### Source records
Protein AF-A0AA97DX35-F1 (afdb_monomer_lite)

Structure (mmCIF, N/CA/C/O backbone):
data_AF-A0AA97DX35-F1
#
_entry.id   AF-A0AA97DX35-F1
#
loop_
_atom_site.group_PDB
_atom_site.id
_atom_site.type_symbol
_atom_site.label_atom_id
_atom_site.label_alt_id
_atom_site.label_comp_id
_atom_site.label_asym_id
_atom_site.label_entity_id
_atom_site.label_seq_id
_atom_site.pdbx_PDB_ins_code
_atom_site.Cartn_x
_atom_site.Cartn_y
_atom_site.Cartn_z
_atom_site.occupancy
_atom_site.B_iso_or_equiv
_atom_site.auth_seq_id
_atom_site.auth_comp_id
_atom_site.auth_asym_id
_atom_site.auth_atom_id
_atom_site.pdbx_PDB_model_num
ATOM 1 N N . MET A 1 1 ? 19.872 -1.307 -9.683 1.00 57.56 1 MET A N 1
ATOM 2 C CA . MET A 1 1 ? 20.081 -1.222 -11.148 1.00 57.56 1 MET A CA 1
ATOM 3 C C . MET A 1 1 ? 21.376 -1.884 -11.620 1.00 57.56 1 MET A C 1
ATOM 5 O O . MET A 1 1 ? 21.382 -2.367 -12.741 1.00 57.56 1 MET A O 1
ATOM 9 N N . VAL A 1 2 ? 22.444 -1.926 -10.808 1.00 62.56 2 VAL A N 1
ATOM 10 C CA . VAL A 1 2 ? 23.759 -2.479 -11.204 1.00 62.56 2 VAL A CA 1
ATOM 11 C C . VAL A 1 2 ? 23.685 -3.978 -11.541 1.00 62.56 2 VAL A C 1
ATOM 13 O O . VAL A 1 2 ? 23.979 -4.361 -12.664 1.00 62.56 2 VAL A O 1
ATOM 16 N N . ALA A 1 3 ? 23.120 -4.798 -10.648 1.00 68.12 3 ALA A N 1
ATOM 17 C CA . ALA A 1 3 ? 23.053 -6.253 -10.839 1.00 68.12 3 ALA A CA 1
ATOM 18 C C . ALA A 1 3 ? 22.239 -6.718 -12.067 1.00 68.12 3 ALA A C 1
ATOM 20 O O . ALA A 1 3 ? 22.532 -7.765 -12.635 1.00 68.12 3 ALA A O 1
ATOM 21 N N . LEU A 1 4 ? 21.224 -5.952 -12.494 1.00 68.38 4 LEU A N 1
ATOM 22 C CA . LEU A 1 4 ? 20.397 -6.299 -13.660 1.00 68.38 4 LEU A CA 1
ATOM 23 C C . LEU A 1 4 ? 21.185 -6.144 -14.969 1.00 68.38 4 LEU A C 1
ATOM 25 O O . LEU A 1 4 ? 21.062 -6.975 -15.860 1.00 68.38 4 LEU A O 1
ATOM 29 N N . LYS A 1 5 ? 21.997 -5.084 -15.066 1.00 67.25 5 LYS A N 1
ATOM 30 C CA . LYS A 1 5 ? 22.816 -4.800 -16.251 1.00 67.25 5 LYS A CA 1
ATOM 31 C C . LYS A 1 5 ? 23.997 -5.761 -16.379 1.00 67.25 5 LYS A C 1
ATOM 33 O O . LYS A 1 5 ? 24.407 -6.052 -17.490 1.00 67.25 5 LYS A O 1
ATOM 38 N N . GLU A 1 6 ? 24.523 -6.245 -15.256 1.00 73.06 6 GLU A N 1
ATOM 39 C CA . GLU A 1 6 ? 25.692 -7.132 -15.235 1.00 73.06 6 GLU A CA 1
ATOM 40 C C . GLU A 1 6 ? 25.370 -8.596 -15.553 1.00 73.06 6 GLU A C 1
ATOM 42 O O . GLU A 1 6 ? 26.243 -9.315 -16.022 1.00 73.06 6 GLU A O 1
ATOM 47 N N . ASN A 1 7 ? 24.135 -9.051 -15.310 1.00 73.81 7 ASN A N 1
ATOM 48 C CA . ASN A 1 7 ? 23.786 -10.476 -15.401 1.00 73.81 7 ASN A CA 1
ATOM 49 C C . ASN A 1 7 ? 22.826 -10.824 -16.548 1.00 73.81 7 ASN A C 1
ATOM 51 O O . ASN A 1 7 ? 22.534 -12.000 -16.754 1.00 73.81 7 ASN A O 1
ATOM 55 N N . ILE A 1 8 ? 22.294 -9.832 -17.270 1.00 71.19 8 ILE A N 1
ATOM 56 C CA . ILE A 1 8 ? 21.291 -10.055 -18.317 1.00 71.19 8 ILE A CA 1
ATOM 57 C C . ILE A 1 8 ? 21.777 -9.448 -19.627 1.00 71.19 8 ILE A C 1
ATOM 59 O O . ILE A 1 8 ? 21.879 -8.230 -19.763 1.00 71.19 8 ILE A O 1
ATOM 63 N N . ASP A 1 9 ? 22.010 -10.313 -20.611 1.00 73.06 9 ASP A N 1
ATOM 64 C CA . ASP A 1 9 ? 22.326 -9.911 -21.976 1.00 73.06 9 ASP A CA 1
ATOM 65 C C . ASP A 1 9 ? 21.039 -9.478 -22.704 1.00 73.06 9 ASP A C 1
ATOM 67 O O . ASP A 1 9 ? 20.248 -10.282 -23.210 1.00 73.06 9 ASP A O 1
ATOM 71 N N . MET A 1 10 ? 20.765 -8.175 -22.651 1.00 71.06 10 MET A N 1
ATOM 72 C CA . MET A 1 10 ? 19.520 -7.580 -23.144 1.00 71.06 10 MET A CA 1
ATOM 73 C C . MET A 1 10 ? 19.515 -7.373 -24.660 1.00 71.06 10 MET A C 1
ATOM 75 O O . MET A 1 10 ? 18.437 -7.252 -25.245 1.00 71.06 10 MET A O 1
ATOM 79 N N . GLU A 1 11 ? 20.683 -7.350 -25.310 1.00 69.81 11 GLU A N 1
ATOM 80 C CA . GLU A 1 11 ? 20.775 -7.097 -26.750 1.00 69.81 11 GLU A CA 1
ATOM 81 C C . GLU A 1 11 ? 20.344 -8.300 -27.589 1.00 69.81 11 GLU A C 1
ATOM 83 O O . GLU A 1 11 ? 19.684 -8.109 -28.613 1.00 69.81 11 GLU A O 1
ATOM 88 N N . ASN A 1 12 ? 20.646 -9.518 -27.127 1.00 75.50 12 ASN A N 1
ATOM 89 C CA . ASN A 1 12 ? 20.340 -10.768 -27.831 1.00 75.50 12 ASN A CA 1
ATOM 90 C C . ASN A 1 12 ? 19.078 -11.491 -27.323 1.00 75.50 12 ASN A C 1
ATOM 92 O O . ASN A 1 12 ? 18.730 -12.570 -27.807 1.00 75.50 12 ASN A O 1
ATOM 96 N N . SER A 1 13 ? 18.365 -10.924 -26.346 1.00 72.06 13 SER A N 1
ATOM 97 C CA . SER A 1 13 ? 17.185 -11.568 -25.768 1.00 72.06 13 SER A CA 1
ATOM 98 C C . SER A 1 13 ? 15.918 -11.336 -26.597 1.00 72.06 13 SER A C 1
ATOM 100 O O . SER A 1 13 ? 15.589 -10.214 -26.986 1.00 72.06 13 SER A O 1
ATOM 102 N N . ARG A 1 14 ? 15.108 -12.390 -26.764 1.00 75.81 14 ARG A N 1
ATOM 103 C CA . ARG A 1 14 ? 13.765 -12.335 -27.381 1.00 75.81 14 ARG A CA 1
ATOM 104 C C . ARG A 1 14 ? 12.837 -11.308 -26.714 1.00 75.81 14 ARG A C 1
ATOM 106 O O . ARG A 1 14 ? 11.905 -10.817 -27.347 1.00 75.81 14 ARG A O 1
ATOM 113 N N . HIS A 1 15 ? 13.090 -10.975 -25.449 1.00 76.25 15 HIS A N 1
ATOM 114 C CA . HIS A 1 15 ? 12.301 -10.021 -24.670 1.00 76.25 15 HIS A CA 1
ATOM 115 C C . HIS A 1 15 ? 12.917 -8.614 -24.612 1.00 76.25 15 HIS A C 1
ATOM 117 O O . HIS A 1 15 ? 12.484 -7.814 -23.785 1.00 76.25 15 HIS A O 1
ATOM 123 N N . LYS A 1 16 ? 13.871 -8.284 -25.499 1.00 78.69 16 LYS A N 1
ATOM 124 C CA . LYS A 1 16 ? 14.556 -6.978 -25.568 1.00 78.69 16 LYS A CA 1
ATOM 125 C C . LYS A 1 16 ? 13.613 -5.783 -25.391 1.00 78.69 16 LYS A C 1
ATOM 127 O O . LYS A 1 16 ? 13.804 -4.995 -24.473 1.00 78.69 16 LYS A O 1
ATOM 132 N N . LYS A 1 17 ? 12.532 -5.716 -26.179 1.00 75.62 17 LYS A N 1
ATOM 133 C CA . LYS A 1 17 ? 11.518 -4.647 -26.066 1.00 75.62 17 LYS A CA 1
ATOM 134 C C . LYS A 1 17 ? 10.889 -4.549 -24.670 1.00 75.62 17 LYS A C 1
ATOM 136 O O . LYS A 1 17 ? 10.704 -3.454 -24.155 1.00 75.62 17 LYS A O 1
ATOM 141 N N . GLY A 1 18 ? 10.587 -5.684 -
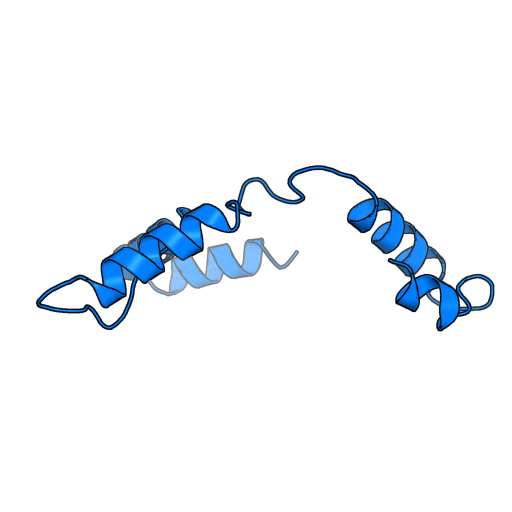24.040 1.00 78.62 18 GLY A N 1
ATOM 142 C CA . GLY A 1 18 ? 10.018 -5.711 -22.689 1.00 78.62 18 GLY A CA 1
ATOM 143 C C . GLY A 1 18 ? 11.015 -5.248 -21.625 1.00 78.62 18 GLY A C 1
ATOM 144 O O . GLY A 1 18 ? 10.635 -4.544 -20.690 1.00 78.62 18 GLY A O 1
ATOM 145 N N . TYR A 1 19 ? 12.297 -5.589 -21.785 1.00 74.94 19 TYR A N 1
ATOM 146 C CA . TYR A 1 19 ? 13.356 -5.096 -20.904 1.00 74.94 19 TYR A CA 1
ATOM 147 C C . TYR A 1 19 ? 13.593 -3.596 -21.074 1.00 74.94 19 TYR A C 1
ATOM 149 O O . TYR A 1 19 ? 13.718 -2.900 -20.070 1.00 74.94 19 TYR A O 1
ATOM 157 N N . GLU A 1 20 ? 13.592 -3.080 -22.304 1.00 76.88 20 GLU A N 1
ATOM 158 C CA . GLU A 1 20 ? 13.728 -1.644 -22.584 1.00 76.88 20 GLU A CA 1
ATOM 159 C C . GLU A 1 20 ? 12.597 -0.832 -21.932 1.00 76.88 20 GLU A C 1
ATOM 161 O O . GLU A 1 20 ? 12.862 0.152 -21.239 1.00 76.88 20 GLU A O 1
ATOM 166 N N . GLU A 1 21 ? 11.345 -1.281 -22.058 1.00 76.69 21 GLU A N 1
ATOM 167 C CA . GLU A 1 21 ? 10.194 -0.645 -21.402 1.00 76.69 21 GLU A CA 1
ATOM 168 C C . GLU A 1 21 ? 10.261 -0.727 -19.871 1.00 76.69 21 GLU A C 1
ATOM 170 O O . GLU A 1 21 ? 9.953 0.247 -19.174 1.00 76.69 21 GLU A O 1
ATOM 175 N N . ALA A 1 22 ? 10.674 -1.876 -19.328 1.00 74.69 22 ALA A N 1
ATOM 176 C CA . ALA A 1 22 ? 10.847 -2.050 -17.892 1.00 74.69 22 ALA A CA 1
ATOM 177 C C . ALA A 1 22 ? 11.951 -1.127 -17.362 1.00 74.69 22 ALA A C 1
ATOM 179 O O . ALA A 1 22 ? 11.736 -0.417 -16.382 1.00 74.69 22 ALA A O 1
ATOM 180 N N . ILE A 1 23 ? 13.099 -1.059 -18.035 1.00 76.12 23 ILE A N 1
ATOM 181 C CA . ILE A 1 23 ? 14.207 -0.175 -17.665 1.00 76.12 23 ILE A CA 1
ATOM 182 C C . ILE A 1 23 ? 13.792 1.288 -17.767 1.00 76.12 23 ILE A C 1
ATOM 184 O O . ILE A 1 23 ? 14.114 2.058 -16.863 1.00 76.12 23 ILE A O 1
ATOM 188 N N . ALA A 1 24 ? 13.048 1.679 -18.801 1.00 73.88 24 ALA A N 1
ATOM 189 C CA . ALA A 1 24 ? 12.522 3.035 -18.931 1.00 73.88 24 ALA A CA 1
ATOM 190 C C . ALA A 1 24 ? 11.553 3.395 -17.788 1.00 73.88 24 ALA A C 1
ATOM 192 O O . ALA A 1 24 ? 11.570 4.524 -17.294 1.00 73.88 24 ALA A O 1
ATOM 193 N N . ARG A 1 25 ? 10.738 2.437 -17.321 1.00 69.06 25 ARG A N 1
ATOM 194 C CA . ARG A 1 25 ? 9.870 2.609 -16.142 1.00 69.06 25 ARG A CA 1
ATOM 195 C C . ARG A 1 25 ? 10.655 2.681 -14.833 1.00 69.06 25 ARG A C 1
ATOM 197 O O . ARG A 1 25 ? 10.379 3.553 -14.019 1.00 69.06 25 ARG A O 1
ATOM 204 N N . LEU A 1 26 ? 11.614 1.778 -14.634 1.00 67.88 26 LEU A N 1
ATOM 205 C CA . LEU A 1 26 ? 12.410 1.660 -13.409 1.00 67.88 26 LEU A CA 1
ATOM 206 C C . LEU A 1 26 ? 13.459 2.775 -13.269 1.00 67.88 26 LEU A C 1
ATOM 208 O O . LEU A 1 26 ? 13.826 3.112 -12.149 1.00 67.88 26 LEU A O 1
ATOM 212 N N . SER A 1 27 ? 13.954 3.332 -14.380 1.00 67.31 27 SER A N 1
ATOM 213 C CA . SER A 1 27 ? 14.958 4.413 -14.385 1.00 67.31 27 SER A CA 1
ATOM 214 C C . SER A 1 27 ? 14.342 5.803 -14.250 1.00 67.31 27 SER A C 1
ATOM 216 O O . SER A 1 27 ? 15.074 6.772 -14.074 1.00 67.31 27 SER A O 1
ATOM 218 N N . LYS A 1 28 ? 13.012 5.933 -14.341 1.00 64.25 28 LYS A N 1
ATOM 219 C CA . LYS A 1 28 ? 12.334 7.189 -14.015 1.00 64.25 28 LYS A CA 1
ATOM 220 C C . LYS A 1 28 ? 12.417 7.422 -12.509 1.00 64.25 28 LYS A C 1
ATOM 222 O O . LYS A 1 28 ? 11.705 6.790 -11.733 1.00 64.25 28 LYS A O 1
ATOM 227 N N . GLU A 1 29 ? 13.272 8.356 -12.111 1.00 51.34 29 GLU A N 1
ATOM 228 C CA . GLU A 1 29 ? 13.310 8.890 -10.752 1.00 51.34 29 GLU A CA 1
ATOM 229 C C . GLU A 1 29 ? 12.045 9.717 -10.498 1.00 51.34 29 GLU A C 1
ATOM 231 O O . GLU A 1 29 ? 11.841 10.797 -11.049 1.00 51.34 29 GLU A O 1
ATOM 236 N N . GLY A 1 30 ? 11.140 9.158 -9.703 1.00 58.75 30 GLY A N 1
ATOM 237 C CA . GLY A 1 30 ? 9.870 9.773 -9.342 1.00 58.75 30 GLY A CA 1
ATOM 238 C C . GLY A 1 30 ? 8.911 8.730 -8.787 1.00 58.75 30 GLY A C 1
ATOM 239 O O . GLY A 1 30 ? 9.051 7.543 -9.080 1.00 58.75 30 GLY A O 1
ATOM 240 N N . ALA A 1 31 ? 7.951 9.167 -7.964 1.00 50.09 31 ALA A N 1
ATOM 241 C CA . ALA A 1 31 ? 6.941 8.303 -7.357 1.00 50.09 31 ALA A CA 1
ATOM 242 C C . ALA A 1 31 ? 6.233 7.481 -8.445 1.00 50.09 31 ALA A C 1
ATOM 244 O O . ALA A 1 31 ? 5.348 7.967 -9.146 1.00 50.09 31 ALA A O 1
ATOM 245 N N . THR A 1 32 ? 6.655 6.227 -8.606 1.00 51.03 32 THR A N 1
ATOM 246 C CA . THR A 1 32 ? 6.268 5.360 -9.728 1.00 51.03 32 THR A CA 1
ATOM 247 C C . THR A 1 32 ? 4.784 4.983 -9.666 1.00 51.03 32 THR A C 1
ATOM 249 O O . THR A 1 32 ? 4.222 4.468 -10.627 1.00 51.03 32 THR A O 1
ATOM 252 N N . SER A 1 33 ? 4.118 5.309 -8.554 1.00 54.34 33 SER A N 1
ATOM 253 C CA . SER A 1 33 ? 2.668 5.393 -8.457 1.00 54.34 33 SER A CA 1
ATOM 254 C C . SER A 1 33 ? 2.238 6.451 -7.429 1.00 54.34 33 SER A C 1
ATOM 256 O O . SER A 1 33 ? 2.875 6.626 -6.390 1.00 54.34 33 SER A O 1
A
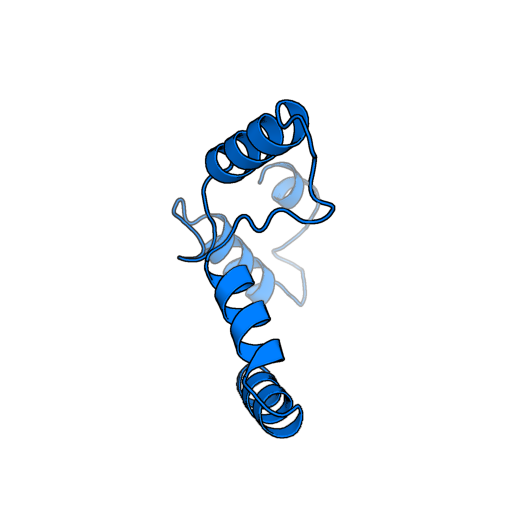TOM 258 N N . SER A 1 34 ? 1.097 7.106 -7.661 1.00 54.44 34 SER A N 1
ATOM 259 C CA . SER A 1 34 ? 0.435 7.972 -6.664 1.00 54.44 34 SER A CA 1
ATOM 260 C C . SER A 1 34 ? 0.055 7.214 -5.376 1.00 54.44 34 SER A C 1
ATOM 262 O O . SER A 1 34 ? -0.216 7.824 -4.346 1.00 54.44 34 SER A O 1
ATOM 264 N N . GLN A 1 35 ? 0.063 5.878 -5.422 1.00 55.31 35 GLN A N 1
ATOM 265 C CA . GLN A 1 35 ? -0.283 4.989 -4.315 1.00 55.31 35 GLN A CA 1
ATOM 266 C C . GLN A 1 35 ? 0.929 4.516 -3.496 1.00 55.31 35 GLN A C 1
ATOM 268 O O . GLN A 1 35 ? 0.744 3.952 -2.414 1.00 55.31 35 GLN A O 1
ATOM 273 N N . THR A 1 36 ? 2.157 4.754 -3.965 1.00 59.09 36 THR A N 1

### The problem
Up to and including the line with "ATOM 31 C C", print every line of the records from the start.

### Problem solution
Protein AF-A0AA97DX35-F1 (afdb_monomer_lite)

Structure (mmCIF, N/CA/C/O backbone):
data_AF-A0AA97DX35-F1
#
_entry.id   AF-A0AA97DX35-F1
#
loop_
_atom_site.group_PDB
_atom_site.id
_atom_site.type_symbol
_atom_site.label_atom_id
_atom_site.label_alt_id
_atom_site.label_comp_id
_atom_site.label_asym_id
_atom_site.label_entity_id
_atom_site.label_seq_id
_atom_site.pdbx_PDB_ins_code
_atom_site.Cartn_x
_atom_site.Cartn_y
_atom_site.Cartn_z
_atom_site.occupancy
_atom_site.B_iso_or_equiv
_atom_site.auth_seq_id
_atom_site.auth_comp_id
_atom_site.auth_asym_id
_atom_site.auth_atom_id
_atom_site.pdbx_PDB_model_num
ATOM 1 N N . MET A 1 1 ? 19.872 -1.307 -9.683 1.00 57.56 1 MET A N 1
ATOM 2 C CA . MET A 1 1 ? 20.081 -1.222 -11.148 1.00 57.56 1 MET A CA 1
ATOM 3 C C . MET A 1 1 ? 21.376 -1.884 -11.620 1.00 57.56 1 MET A C 1
ATOM 5 O O . MET A 1 1 ? 21.382 -2.367 -12.741 1.00 57.56 1 MET A O 1
ATOM 9 N N . VAL A 1 2 ? 22.444 -1.926 -10.808 1.00 62.56 2 VAL A N 1
ATOM 10 C CA . VAL A 1 2 ? 23.759 -2.479 -11.204 1.00 62.56 2 VAL A CA 1
ATOM 11 C C . VAL A 1 2 ? 23.685 -3.978 -11.541 1.00 62.56 2 VAL A C 1
ATOM 13 O O . VAL A 1 2 ? 23.979 -4.361 -12.664 1.00 62.56 2 VAL A O 1
ATOM 16 N N . ALA A 1 3 ? 23.120 -4.798 -10.648 1.00 68.12 3 ALA A N 1
ATOM 17 C CA . ALA A 1 3 ? 23.053 -6.253 -10.839 1.00 68.12 3 ALA A CA 1
ATOM 18 C C . ALA A 1 3 ? 22.239 -6.718 -12.067 1.00 68.12 3 ALA A C 1
ATOM 20 O O . ALA A 1 3 ? 22.532 -7.765 -12.635 1.00 68.12 3 ALA A O 1
ATOM 21 N N . LEU A 1 4 ? 21.224 -5.952 -12.494 1.00 68.38 4 LEU A N 1
ATOM 22 C CA . LEU A 1 4 ? 20.397 -6.299 -13.660 1.00 68.38 4 LEU A CA 1
ATOM 23 C C . LEU A 1 4 ? 21.185 -6.144 -14.969 1.00 68.38 4 LEU A C 1
ATOM 25 O O . LEU A 1 4 ? 21.062 -6.975 -15.860 1.00 68.38 4 LEU A O 1
ATOM 29 N N . LYS A 1 5 ? 21.997 -5.084 -15.066 1.00 67.25 5 LYS A N 1
ATOM 30 C CA . LYS A 1 5 ? 22.816 -4.800 -16.251 1.00 67.25 5 LYS A CA 1
ATOM 31 C C . LYS A 1 5 ? 23.997 -5.761 -16.379 1.00 67.25 5 LYS A C 1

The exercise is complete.